>>>
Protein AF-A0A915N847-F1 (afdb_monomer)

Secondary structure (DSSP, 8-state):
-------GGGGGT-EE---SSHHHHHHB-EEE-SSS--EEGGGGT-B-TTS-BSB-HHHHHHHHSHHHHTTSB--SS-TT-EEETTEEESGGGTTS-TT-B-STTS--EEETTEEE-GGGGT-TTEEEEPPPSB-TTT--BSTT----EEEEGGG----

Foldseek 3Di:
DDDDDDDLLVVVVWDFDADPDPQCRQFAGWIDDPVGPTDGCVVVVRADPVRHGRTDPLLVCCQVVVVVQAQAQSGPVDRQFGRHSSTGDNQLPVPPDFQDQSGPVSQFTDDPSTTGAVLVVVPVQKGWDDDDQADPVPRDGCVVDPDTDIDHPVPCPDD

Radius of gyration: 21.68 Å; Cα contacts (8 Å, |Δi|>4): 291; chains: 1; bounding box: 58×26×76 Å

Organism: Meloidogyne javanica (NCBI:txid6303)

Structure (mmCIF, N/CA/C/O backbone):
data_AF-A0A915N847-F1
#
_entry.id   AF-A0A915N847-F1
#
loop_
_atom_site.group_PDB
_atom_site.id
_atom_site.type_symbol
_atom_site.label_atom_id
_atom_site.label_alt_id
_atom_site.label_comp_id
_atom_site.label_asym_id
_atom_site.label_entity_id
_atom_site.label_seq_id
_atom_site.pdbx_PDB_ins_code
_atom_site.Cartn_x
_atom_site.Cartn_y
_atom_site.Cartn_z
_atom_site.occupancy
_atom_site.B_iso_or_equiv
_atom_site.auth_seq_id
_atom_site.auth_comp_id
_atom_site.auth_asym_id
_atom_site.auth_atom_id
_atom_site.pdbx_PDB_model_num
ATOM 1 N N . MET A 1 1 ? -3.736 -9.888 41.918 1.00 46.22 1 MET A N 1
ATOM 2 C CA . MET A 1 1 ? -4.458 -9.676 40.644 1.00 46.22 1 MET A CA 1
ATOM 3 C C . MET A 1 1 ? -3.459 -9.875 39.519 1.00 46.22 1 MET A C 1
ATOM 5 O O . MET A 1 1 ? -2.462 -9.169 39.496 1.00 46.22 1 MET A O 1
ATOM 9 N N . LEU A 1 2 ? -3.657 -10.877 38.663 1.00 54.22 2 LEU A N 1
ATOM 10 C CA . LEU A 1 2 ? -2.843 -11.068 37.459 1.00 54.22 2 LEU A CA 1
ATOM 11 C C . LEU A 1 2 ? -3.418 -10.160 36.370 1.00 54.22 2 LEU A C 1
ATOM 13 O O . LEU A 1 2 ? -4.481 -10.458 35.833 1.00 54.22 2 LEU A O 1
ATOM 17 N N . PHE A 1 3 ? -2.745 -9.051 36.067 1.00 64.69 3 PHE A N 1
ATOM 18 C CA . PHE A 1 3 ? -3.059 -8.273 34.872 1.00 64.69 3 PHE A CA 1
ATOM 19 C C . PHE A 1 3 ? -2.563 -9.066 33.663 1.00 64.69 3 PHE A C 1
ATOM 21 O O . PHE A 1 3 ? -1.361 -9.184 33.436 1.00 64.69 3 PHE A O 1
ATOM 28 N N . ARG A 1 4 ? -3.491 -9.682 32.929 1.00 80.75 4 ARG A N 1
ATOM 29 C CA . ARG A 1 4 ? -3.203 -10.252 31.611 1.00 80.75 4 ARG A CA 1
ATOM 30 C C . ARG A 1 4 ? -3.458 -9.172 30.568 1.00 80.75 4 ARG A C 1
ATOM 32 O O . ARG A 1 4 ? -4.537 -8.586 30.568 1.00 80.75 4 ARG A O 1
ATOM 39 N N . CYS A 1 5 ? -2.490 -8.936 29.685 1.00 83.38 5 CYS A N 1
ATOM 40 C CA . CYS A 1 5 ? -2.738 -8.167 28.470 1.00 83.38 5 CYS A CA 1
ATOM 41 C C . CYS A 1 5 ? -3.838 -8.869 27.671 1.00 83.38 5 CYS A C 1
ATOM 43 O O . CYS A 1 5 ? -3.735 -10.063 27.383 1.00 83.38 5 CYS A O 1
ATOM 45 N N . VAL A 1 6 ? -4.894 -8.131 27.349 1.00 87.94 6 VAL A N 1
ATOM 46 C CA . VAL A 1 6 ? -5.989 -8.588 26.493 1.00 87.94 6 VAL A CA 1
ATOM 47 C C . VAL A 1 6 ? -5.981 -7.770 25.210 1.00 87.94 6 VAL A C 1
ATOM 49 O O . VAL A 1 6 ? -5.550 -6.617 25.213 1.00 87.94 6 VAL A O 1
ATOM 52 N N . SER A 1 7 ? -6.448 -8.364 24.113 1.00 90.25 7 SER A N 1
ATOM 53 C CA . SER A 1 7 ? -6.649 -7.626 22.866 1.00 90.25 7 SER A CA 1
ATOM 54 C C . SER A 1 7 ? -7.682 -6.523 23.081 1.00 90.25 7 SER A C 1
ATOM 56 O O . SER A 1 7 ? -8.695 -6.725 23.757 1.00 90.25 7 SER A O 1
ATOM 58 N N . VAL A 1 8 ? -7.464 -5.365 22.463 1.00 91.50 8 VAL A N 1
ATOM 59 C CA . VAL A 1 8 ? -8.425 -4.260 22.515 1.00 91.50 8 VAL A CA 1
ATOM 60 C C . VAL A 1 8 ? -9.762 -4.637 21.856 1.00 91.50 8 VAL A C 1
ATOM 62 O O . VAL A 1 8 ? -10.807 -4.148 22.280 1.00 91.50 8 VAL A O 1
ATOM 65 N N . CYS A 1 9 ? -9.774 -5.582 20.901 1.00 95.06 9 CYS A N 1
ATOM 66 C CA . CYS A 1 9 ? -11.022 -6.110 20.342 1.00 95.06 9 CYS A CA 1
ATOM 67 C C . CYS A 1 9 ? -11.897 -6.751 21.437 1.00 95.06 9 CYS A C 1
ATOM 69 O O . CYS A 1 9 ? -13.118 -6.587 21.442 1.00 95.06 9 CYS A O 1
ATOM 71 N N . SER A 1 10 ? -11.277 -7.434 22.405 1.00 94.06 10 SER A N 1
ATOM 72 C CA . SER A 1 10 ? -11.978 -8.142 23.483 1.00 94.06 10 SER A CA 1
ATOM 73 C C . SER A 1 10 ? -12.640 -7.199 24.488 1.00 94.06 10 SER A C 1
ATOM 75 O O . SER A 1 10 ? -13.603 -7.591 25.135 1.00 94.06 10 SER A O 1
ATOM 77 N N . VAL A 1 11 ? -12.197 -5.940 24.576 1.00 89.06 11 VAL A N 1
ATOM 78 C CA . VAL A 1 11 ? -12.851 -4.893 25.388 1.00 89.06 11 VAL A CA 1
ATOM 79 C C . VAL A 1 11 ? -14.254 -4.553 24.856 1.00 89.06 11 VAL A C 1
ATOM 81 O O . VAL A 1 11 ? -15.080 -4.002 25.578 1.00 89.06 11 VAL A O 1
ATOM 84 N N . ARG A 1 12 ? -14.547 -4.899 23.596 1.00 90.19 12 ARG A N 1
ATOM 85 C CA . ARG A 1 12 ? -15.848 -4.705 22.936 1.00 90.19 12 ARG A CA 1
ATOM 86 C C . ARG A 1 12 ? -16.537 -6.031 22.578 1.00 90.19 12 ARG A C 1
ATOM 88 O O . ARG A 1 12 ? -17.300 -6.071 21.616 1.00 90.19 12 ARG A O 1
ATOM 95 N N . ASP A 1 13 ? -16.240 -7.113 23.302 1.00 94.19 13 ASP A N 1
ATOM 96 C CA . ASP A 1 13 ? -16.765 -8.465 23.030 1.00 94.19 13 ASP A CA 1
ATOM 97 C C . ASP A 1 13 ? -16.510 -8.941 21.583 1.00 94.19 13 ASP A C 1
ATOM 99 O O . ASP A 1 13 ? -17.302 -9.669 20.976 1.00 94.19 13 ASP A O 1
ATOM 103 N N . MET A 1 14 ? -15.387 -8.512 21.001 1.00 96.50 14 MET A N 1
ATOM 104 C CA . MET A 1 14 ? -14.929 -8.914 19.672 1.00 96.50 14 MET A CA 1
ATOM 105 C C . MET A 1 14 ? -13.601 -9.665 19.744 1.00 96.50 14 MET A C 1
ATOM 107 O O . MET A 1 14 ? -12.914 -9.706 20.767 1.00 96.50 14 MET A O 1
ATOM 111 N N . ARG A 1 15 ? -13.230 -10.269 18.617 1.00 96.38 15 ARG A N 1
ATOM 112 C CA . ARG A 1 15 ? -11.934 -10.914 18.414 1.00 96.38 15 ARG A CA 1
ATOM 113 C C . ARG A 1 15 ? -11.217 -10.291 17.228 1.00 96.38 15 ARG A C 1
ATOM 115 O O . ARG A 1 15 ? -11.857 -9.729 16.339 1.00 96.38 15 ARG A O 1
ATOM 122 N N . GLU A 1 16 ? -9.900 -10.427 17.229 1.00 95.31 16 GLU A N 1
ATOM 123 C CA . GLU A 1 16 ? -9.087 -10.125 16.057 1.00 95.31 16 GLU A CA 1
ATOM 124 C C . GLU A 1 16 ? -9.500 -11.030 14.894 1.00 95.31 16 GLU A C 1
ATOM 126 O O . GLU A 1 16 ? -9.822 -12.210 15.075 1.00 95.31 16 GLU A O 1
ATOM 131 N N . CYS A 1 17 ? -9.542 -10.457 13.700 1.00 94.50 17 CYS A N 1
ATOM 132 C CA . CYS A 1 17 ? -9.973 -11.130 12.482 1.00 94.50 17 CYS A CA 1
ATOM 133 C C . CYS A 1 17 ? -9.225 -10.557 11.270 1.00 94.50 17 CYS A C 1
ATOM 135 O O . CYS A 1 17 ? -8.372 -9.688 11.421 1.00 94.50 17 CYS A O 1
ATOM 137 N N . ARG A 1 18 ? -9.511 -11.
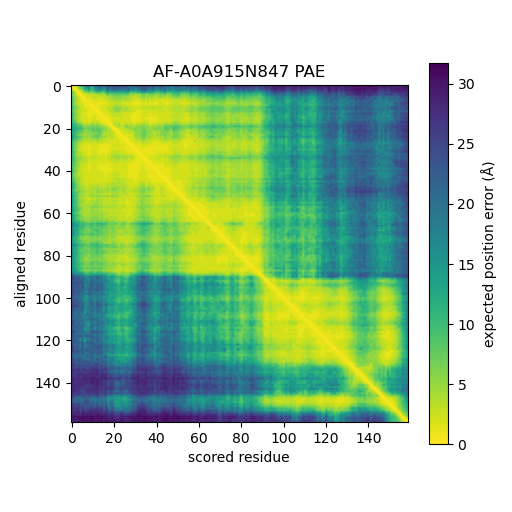070 10.070 1.00 92.00 18 ARG A N 1
ATOM 138 C CA . ARG A 1 18 ? -8.984 -10.525 8.813 1.00 92.00 18 ARG A CA 1
ATOM 139 C C . ARG A 1 18 ? -10.076 -9.718 8.119 1.00 92.00 18 ARG A C 1
ATOM 141 O O . ARG A 1 18 ? -11.151 -10.262 7.874 1.00 92.00 18 ARG A O 1
ATOM 148 N N . CYS A 1 19 ? -9.808 -8.440 7.872 1.00 88.75 19 CYS A N 1
ATOM 149 C CA . CYS A 1 19 ? -10.657 -7.554 7.091 1.00 88.75 19 CYS A CA 1
ATOM 150 C C . CYS A 1 19 ? -10.804 -8.048 5.643 1.00 88.75 19 CYS A C 1
ATOM 152 O O . CYS A 1 19 ? -9.970 -8.790 5.127 1.00 88.75 19 CYS A O 1
ATOM 154 N N . ASP A 1 20 ? -11.866 -7.603 4.975 1.00 77.44 20 ASP A N 1
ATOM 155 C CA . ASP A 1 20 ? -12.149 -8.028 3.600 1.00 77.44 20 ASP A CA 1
<<<
[Directions] Here the job is to retype exactly the lines that start at the one containing "ATOM 126 O O" and run through the end of the records above, leaving out pictures.

[Exercise solution]
ATOM 126 O O . GLU A 1 16 ? -9.822 -12.210 15.075 1.00 95.31 16 GLU A O 1
ATOM 131 N N . CYS A 1 17 ? -9.542 -10.457 13.700 1.00 94.50 17 CYS A N 1
ATOM 132 C CA . CYS A 1 17 ? -9.973 -11.130 12.482 1.00 94.50 17 CYS A CA 1
ATOM 133 C C . CYS A 1 17 ? -9.225 -10.557 11.270 1.00 94.50 17 CYS A C 1
ATOM 135 O O . CYS A 1 17 ? -8.372 -9.688 11.421 1.00 94.50 17 CYS A O 1
ATOM 137 N N . ARG A 1 18 ? -9.511 -11.
070 10.070 1.00 92.00 18 ARG A N 1
ATOM 138 C CA . ARG A 1 18 ? -8.984 -10.525 8.813 1.00 92.00 18 ARG A CA 1
ATOM 139 C C . ARG A 1 18 ? -10.076 -9.718 8.119 1.00 92.00 18 ARG A C 1
ATOM 141 O O . ARG A 1 18 ? -11.151 -10.262 7.874 1.00 92.00 18 ARG A O 1
ATOM 148 N N . CYS A 1 19 ? -9.808 -8.440 7.872 1.00 88.75 19 CYS A N 1
ATOM 149 C CA . CYS A 1 19 ? -10.657 -7.554 7.091 1.00 88.75 19 CYS A CA 1
ATOM 150 C C . CYS A 1 19 ? -10.804 -8.048 5.643 1.00 88.75 19 CYS A C 1
ATOM 152 O O . CYS A 1 19 ? -9.970 -8.790 5.127 1.00 88.75 19 CYS A O 1
ATOM 154 N N . ASP A 1 20 ? -11.866 -7.603 4.975 1.00 77.44 20 ASP A N 1
ATOM 155 C CA . ASP A 1 20 ? -12.149 -8.028 3.600 1.00 77.44 20 ASP A CA 1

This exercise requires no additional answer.